10 responses to “Take Heart

  1. Yeah, when did Valentines become all about rich sauces and huge hunks of meat?
    Now, a little dark chocolate? That’s good for almost anyone…

  2. As a physician who has cared for many people with heart disease, I have seen how the choices people make affect their health. Unless you are blessed with great genes, my best advice to people is “all things in moderation”. We don’t need have to deprive ourselves totally but can make heart healthy choices that still taste wonderfully. Thanks for giving us some intellectual food for thought as your column is always stimulating

  3. Thank you, Amy Rogers, for helping us remember the importance of our heart health and taking care of ourselves. I’m looking forward to trying out the salmon recipe, but right now, I think I’ll go for that walk I was considering. Happy Valentines Day!

  4. My radio show theme tonight is broken hearts… the Post Valentine’s Apocolypse Show… but nothing would be more heartbreaking than to lose someone you know to heart disease. I worked in health care, with the emphasis on preventive measures, for a decade and from a personal standpoint, heart issues loom large in my life… my family has been affected by heart problems and high blood pressure. So, I take health and prevention as seriously as I possibly can.

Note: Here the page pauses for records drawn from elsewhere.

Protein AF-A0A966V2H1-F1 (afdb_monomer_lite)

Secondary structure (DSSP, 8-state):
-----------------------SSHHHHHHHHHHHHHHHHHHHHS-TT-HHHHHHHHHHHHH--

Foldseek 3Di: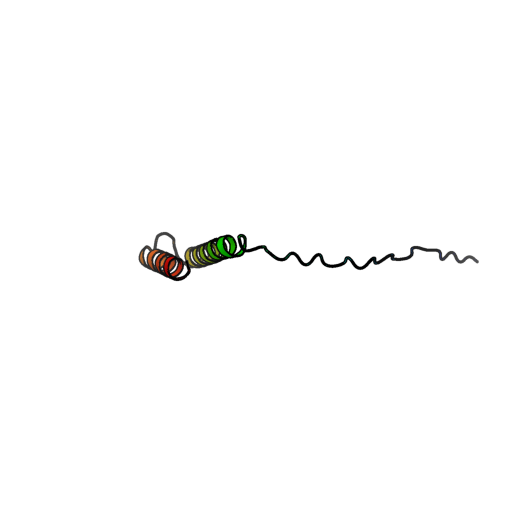
DDDDDDDDDPPPPPDDPPPPPPPPPVVVVVLLVVLVVQLVVQCVVDPPVPVVSNVVSVVSSVVSD

Structure (mmCIF, N/CA/C/O backbone):
data_AF-A0A966V2H1-F1
#
_entry.id   AF-A0A966V2H1-F1
#
loop_
_atom_site.group_PDB
_atom_site.id
_atom_site.type_symbol
_atom_site.label_atom_id
_atom_site.label_alt_id
_atom_site.label_comp_id
_atom_site.label_asym_id
_atom_site.label_entity_id
_atom_site.label_seq_id
_atom_site.pdbx_PDB_ins_code
_atom_site.Cartn_x
_atom_site.Cartn_y
_atom_site.Cartn_z
_atom_site.occupancy
_atom_site.B_iso_or_equiv
_atom_site.auth_seq_id
_atom_site.auth_comp_id
_atom_site.auth_asym_id
_atom_site.auth_atom_id
_atom_site.pdbx_PDB_model_num
ATOM 1 N N . MET A 1 1 ? 65.365 14.196 19.455 1.00 55.94 1 MET A N 1
ATOM 2 C CA . MET A 1 1 ? 65.778 13.045 18.617 1.00 55.94 1 MET A CA 1
ATOM 3 C C . MET A 1 1 ? 64.829 11.913 18.996 1.00 55.94 1 MET A C 1
ATOM 5 O O . MET A 1 1 ? 64.757 11.643 20.179 1.00 55.94 1 MET A O 1
ATOM 9 N N . ALA A 1 2 ? 63.971 11.333 18.160 1.00 51.62 2 ALA A N 1
ATOM 10 C CA . ALA A 1 2 ? 63.984 11.171 16.714 1.00 51.62 2 ALA A CA 1
ATOM 11 C C . ALA A 1 2 ? 62.553 11.192 16.132 1.00 51.62 2 ALA A C 1
ATOM 13 O O . ALA A 1 2 ? 61.588 10.848 16.807 1.00 51.62 2 ALA A O 1
ATOM 14 N N . GLN A 1 3 ? 62.472 11.610 14.871 1.00 68.50 3 GLN A N 1
ATOM 15 C CA . GLN A 1 3 ? 61.311 11.529 13.989 1.00 68.50 3 GLN A CA 1
ATOM 16 C C . GLN A 1 3 ? 61.262 10.125 13.358 1.00 68.50 3 GLN A C 1
ATOM 18 O O . GLN A 1 3 ? 62.323 9.594 13.028 1.00 68.50 3 GLN A O 1
ATOM 23 N N . ALA A 1 4 ? 60.074 9.586 13.076 1.00 60.69 4 ALA A N 1
ATOM 24 C CA . ALA A 1 4 ? 59.874 8.618 11.993 1.00 60.69 4 ALA A CA 1
ATOM 25 C C . ALA A 1 4 ? 58.441 8.737 11.453 1.00 60.69 4 ALA A C 1
ATOM 27 O O . ALA A 1 4 ? 57.470 8.347 12.091 1.00 60.69 4 ALA A O 1
ATOM 28 N N . GLN A 1 5 ? 58.349 9.324 10.268 1.00 72.81 5 GLN A N 1
ATOM 29 C CA . GLN A 1 5 ? 57.165 9.455 9.433 1.00 72.81 5 GLN A CA 1
ATOM 30 C C . GLN A 1 5 ? 57.432 8.603 8.203 1.00 72.81 5 GLN A C 1
ATOM 32 O O . GLN A 1 5 ? 58.384 8.936 7.520 1.00 72.81 5 GLN A O 1
ATOM 37 N N . PHE A 1 6 ? 56.660 7.546 7.919 1.00 57.38 6 PHE A N 1
ATOM 38 C CA . PHE A 1 6 ? 56.671 6.907 6.594 1.00 57.38 6 PHE A CA 1
ATOM 39 C C . PHE A 1 6 ? 55.376 6.131 6.299 1.00 57.38 6 PHE A C 1
ATOM 41 O O . PHE A 1 6 ? 55.128 5.077 6.872 1.00 57.38 6 PHE A O 1
ATOM 48 N N . GLY A 1 7 ? 54.615 6.660 5.335 1.00 63.41 7 GLY A N 1
ATOM 49 C CA . GLY A 1 7 ? 54.077 5.905 4.201 1.00 63.41 7 GLY A CA 1
ATOM 50 C C . GLY A 1 7 ? 52.871 4.993 4.428 1.00 63.41 7 GLY A C 1
ATOM 51 O O . GLY A 1 7 ? 53.013 3.884 4.929 1.00 63.41 7 GLY A O 1
ATOM 52 N N . GLN A 1 8 ? 51.723 5.402 3.884 1.00 60.03 8 GLN A N 1
ATOM 53 C CA . GLN A 1 8 ? 50.863 4.518 3.090 1.00 60.03 8 GLN A CA 1
ATOM 54 C C . GLN A 1 8 ? 49.969 5.358 2.175 1.00 60.03 8 GLN A C 1
ATOM 56 O O . GLN A 1 8 ? 49.020 6.014 2.592 1.00 60.03 8 GLN A O 1
ATOM 61 N N . SER A 1 9 ? 50.366 5.366 0.910 1.00 63.06 9 SER A N 1
ATOM 62 C CA . SER A 1 9 ? 49.692 5.933 -0.246 1.00 63.06 9 SER A CA 1
ATOM 63 C C . SER A 1 9 ? 48.297 5.317 -0.389 1.00 63.06 9 SER A C 1
ATOM 65 O O . SER A 1 9 ? 48.172 4.127 -0.675 1.00 63.06 9 SER A O 1
ATOM 67 N N . GLY A 1 10 ? 47.252 6.125 -0.206 1.00 59.09 10 GLY A N 1
ATOM 68 C CA . GLY A 1 10 ? 45.883 5.765 -0.564 1.00 59.09 10 GLY A CA 1
ATOM 69 C C . GLY A 1 10 ? 45.747 5.698 -2.083 1.00 59.09 10 GLY A C 1
ATOM 70 O O . GLY A 1 10 ? 45.630 6.717 -2.754 1.00 59.09 10 GLY A O 1
ATOM 71 N N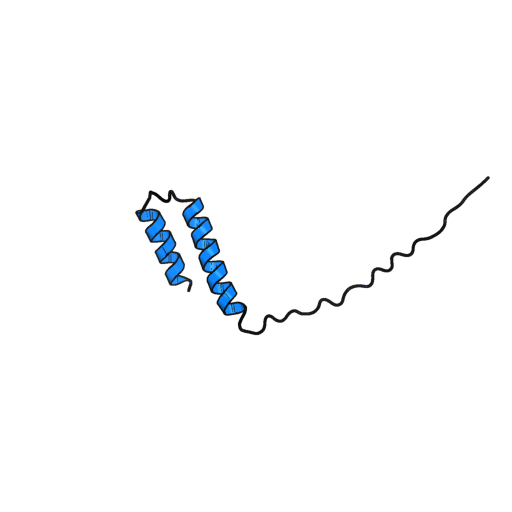 . MET A 1 11 ? 45.817 4.492 -2.639 1.00 62.50 11 MET A N 1
ATOM 72 C CA . MET A 1 11 ? 45.436 4.215 -4.023 1.00 62.50 11 MET A CA 1
ATOM 73 C C . MET A 1 11 ? 43.909 4.135 -4.091 1.00 62.50 11 MET A C 1
ATOM 75 O O . MET A 1 11 ? 43.337 3.049 -4.101 1.00 62.50 11 MET A O 1
ATOM 79 N N . GLU A 1 12 ? 43.232 5.281 -4.124 1.00 62.34 12 GLU A N 1
ATOM 80 C CA . GLU A 1 12 ? 41.804 5.349 -4.448 1.00 62.34 12 GLU A CA 1
ATOM 81 C C . GLU A 1 12 ? 41.618 5.259 -5.966 1.00 62.34 12 GLU A C 1
ATOM 83 O O . GLU A 1 12 ? 41.414 6.232 -6.690 1.00 62.34 12 GLU A O 1
ATOM 88 N N . LEU A 1 13 ? 41.754 4.028 -6.462 1.00 62.78 13 LEU A N 1
ATOM 89 C CA . LEU A 1 13 ? 41.344 3.638 -7.802 1.00 62.78 13 LEU A CA 1
ATOM 90 C C . LEU A 1 13 ? 39.819 3.777 -7.868 1.00 62.78 13 LEU A C 1
ATOM 92 O O . LEU A 1 13 ? 39.082 2.878 -7.463 1.00 62.78 13 LEU A O 1
ATOM 96 N N . GLY A 1 14 ? 39.364 4.940 -8.336 1.00 55.16 14 GLY A N 1
ATOM 97 C CA . GLY A 1 14 ? 37.968 5.221 -8.641 1.00 55.16 14 GLY A CA 1
ATOM 98 C C . GLY A 1 14 ? 37.424 4.162 -9.592 1.00 55.16 14 GLY A C 1
ATOM 99 O O . GLY A 1 14 ? 37.763 4.134 -10.776 1.00 55.16 14 GLY A O 1
ATOM 100 N N . GLY A 1 15 ? 36.609 3.264 -9.041 1.00 59.53 15 GLY A N 1
ATOM 101 C CA . GLY A 1 15 ? 35.902 2.243 -9.789 1.00 59.53 15 GLY A CA 1
ATOM 102 C C . GLY A 1 15 ? 35.022 2.907 -10.835 1.00 59.53 15 GLY A C 1
ATOM 103 O O . GLY A 1 15 ? 34.132 3.690 -10.505 1.00 59.53 15 GLY A O 1
ATOM 104 N N . ALA A 1 16 ? 35.272 2.587 -12.103 1.00 57.06 16 ALA A N 1
ATOM 105 C CA . ALA 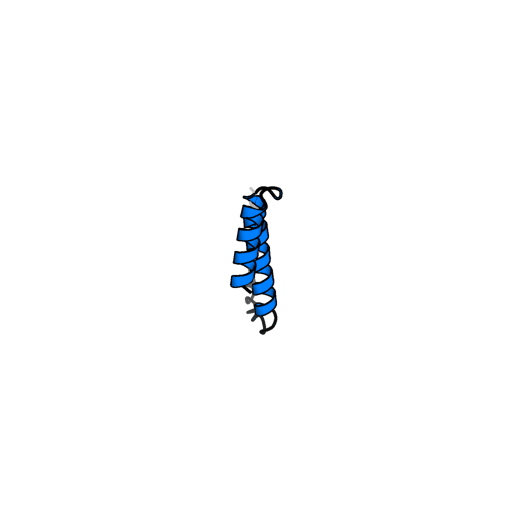A 1 16 ? 34.309 2.832 -13.157 1.00 57.06 16 ALA A CA 1
ATOM 106 C C . ALA A 1 16 ? 33.008 2.143 -12.735 1.00 57.06 16 ALA A C 1
ATOM 108 O O . ALA A 1 16 ? 32.945 0.914 -12.666 1.00 57.06 16 ALA A O 1
ATOM 109 N N . ALA A 1 17 ? 32.000 2.947 -12.396 1.00 54.84 17 ALA A N 1
ATOM 110 C CA . ALA A 1 17 ? 30.649 2.478 -12.179 1.00 54.84 17 ALA A CA 1
ATOM 111 C C . ALA A 1 17 ? 30.235 1.736 -13.449 1.00 54.84 17 ALA A C 1
ATOM 113 O O . ALA A 1 17 ? 29.999 2.344 -14.496 1.00 54.84 17 ALA A O 1
ATOM 114 N N . ALA A 1 18 ? 30.221 0.405 -13.372 1.00 51.06 18 ALA A N 1
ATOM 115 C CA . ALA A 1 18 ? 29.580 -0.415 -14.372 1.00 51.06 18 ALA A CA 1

    This essay has the capacity to move a lot of people to take the necessary steps to reduce the risk of heart disease. Go red for heart health… thanks for starting the conversation (hearts), WFAE and Ms. Rogers.

    Clair DeLune
    Blues Moon Radio
    Columbia SC

  5. Meg Humphrey

    Nothing says “I love you” like serving your beloved meals that will keep them around longer. I’ll definitely try this reciope!

  6. Perfect day for this important reminder.

  7. Jenny Rosenthal

    Thank you ,Amy ,for your HEARTfelt words. I will be trying the recipe this week.

  8. As someone who has had both parents suffer multiple heart attacks, I cannot thank you enough for this wonderful article reminding us of the importance of heart healthy meals.

  9. Thanks sis for this essay. It’s so meaningful to me. What I meant to tell you about George’s appetite exhibit is he had M&Ms made with his face on them…now why aren’t you surprised!!!

  10. Thanks for the great reminder! We always indulge in such high calori meals when it comes to celebrations! I agree with Meg about serving healthy food to show our love!